What you should do: Beginning with the line below that contains "ATOM 80 C C" and ending with the line that contains "ATOM 93 O O", copy every line exactly. Copy nothing else.

Input for this task:
----------------

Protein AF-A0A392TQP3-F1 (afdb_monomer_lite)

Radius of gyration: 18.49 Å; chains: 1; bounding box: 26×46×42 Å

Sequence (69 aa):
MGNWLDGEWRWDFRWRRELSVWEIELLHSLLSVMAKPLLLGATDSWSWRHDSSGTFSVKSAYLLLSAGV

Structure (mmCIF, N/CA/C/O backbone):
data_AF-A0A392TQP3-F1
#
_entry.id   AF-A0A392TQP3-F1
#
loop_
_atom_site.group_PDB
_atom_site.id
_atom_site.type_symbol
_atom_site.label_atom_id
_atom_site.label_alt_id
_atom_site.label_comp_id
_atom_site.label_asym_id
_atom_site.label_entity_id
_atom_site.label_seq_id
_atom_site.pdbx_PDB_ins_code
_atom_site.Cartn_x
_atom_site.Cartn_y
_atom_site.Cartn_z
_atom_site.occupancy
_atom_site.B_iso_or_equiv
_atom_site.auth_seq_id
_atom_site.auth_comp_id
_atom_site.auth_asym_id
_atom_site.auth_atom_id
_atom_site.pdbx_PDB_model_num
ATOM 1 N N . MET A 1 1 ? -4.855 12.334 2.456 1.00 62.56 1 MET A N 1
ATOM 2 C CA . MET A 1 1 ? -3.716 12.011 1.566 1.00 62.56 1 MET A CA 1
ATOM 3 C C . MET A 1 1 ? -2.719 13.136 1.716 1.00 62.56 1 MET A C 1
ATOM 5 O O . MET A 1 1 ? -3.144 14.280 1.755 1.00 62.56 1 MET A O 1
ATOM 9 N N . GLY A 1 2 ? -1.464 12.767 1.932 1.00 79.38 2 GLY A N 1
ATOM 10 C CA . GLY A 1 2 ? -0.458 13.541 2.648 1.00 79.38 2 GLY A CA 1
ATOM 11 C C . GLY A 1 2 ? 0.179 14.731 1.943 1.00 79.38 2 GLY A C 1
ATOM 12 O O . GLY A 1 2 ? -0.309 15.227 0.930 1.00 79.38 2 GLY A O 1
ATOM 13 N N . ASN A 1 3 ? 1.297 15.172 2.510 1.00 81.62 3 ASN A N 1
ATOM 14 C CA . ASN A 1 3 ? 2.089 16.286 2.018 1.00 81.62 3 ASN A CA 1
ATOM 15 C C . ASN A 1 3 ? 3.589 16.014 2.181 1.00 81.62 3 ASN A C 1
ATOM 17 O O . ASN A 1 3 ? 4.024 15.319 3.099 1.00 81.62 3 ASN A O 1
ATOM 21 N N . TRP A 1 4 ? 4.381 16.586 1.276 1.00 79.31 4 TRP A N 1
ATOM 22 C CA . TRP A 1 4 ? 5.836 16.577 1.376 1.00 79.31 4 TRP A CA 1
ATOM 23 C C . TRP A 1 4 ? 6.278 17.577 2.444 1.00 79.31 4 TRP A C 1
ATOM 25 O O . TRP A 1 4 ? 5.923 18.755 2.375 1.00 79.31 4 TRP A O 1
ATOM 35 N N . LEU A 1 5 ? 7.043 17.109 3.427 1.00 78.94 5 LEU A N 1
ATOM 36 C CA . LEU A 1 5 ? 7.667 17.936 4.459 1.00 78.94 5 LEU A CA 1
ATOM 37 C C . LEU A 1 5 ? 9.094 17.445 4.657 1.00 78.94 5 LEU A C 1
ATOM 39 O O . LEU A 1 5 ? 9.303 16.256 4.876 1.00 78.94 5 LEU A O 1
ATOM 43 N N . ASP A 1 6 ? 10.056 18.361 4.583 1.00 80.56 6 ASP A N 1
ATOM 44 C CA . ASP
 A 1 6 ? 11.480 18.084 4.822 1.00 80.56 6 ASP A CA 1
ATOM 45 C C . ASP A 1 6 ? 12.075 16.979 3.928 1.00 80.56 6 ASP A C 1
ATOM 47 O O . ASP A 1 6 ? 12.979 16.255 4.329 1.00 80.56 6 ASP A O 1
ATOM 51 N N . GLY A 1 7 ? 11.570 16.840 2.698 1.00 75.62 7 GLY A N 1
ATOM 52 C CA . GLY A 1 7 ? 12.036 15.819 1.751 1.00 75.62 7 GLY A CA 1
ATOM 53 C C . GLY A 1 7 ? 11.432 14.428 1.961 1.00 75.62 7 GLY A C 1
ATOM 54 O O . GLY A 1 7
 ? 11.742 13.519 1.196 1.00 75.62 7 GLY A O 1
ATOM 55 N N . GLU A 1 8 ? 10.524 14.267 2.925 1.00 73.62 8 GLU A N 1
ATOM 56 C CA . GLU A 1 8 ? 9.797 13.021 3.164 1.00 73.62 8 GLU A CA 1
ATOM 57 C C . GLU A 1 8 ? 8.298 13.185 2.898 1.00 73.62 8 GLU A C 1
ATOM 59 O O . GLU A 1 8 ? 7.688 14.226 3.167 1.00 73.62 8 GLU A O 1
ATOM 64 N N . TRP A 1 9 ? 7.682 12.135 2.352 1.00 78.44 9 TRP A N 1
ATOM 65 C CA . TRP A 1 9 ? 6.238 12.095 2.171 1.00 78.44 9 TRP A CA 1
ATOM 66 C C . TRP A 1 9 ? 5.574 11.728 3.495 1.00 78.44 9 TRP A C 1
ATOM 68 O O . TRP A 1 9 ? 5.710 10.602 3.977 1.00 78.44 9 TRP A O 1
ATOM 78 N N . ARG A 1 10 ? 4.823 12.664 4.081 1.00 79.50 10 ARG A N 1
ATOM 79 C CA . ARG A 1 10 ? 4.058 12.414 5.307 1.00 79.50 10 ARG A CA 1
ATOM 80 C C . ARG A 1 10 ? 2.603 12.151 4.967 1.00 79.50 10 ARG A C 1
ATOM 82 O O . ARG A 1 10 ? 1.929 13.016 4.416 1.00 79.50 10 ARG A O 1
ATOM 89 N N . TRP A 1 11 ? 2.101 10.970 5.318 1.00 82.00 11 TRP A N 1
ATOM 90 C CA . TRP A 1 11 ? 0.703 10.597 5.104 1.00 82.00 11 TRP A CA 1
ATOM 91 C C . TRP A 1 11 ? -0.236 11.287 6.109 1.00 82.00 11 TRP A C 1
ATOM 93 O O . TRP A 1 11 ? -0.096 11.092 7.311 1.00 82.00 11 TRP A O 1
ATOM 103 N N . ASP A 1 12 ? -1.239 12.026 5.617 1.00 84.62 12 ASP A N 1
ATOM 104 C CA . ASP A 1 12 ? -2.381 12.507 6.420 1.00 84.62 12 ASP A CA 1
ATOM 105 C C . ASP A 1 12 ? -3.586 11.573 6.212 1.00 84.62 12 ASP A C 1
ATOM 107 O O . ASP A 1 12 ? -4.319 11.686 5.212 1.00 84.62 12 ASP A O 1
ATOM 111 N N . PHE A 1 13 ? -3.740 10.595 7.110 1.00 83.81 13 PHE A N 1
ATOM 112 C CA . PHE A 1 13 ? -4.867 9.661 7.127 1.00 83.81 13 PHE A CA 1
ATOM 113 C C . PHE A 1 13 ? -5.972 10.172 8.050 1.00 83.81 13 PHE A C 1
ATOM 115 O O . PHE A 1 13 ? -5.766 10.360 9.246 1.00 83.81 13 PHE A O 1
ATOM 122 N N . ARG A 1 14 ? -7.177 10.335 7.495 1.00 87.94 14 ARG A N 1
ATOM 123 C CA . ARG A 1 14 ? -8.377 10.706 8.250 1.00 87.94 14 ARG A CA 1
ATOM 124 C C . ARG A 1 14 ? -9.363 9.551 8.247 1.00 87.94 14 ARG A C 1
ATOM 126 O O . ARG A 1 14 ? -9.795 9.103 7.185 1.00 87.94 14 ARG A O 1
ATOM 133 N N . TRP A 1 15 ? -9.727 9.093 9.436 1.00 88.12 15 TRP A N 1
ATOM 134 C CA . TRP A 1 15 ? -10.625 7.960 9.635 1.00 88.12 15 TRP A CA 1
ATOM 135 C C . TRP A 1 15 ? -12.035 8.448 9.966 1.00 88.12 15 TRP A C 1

----------------

Expected answer:
ATOM 80 C C . ARG A 1 10 ? 2.603 12.151 4.967 1.00 79.50 10 ARG A C 1
ATOM 82 O O . ARG A 1 10 ? 1.929 13.016 4.416 1.00 79.50 10 ARG A O 1
ATOM 89 N N . TRP A 1 11 ? 2.101 10.970 5.318 1.00 82.00 11 TRP A N 1
ATOM 90 C CA . TRP A 1 11 ? 0.703 10.597 5.104 1.00 82.00 11 TRP A CA 1
ATOM 91 C C . TRP A 1 11 ? -0.236 11.287 6.109 1.00 82.00 11 TRP A C 1
ATOM 93 O O . TRP A 1 11 ? -0.096 11.092 7.311 1.00 82.00 11 TRP A O 1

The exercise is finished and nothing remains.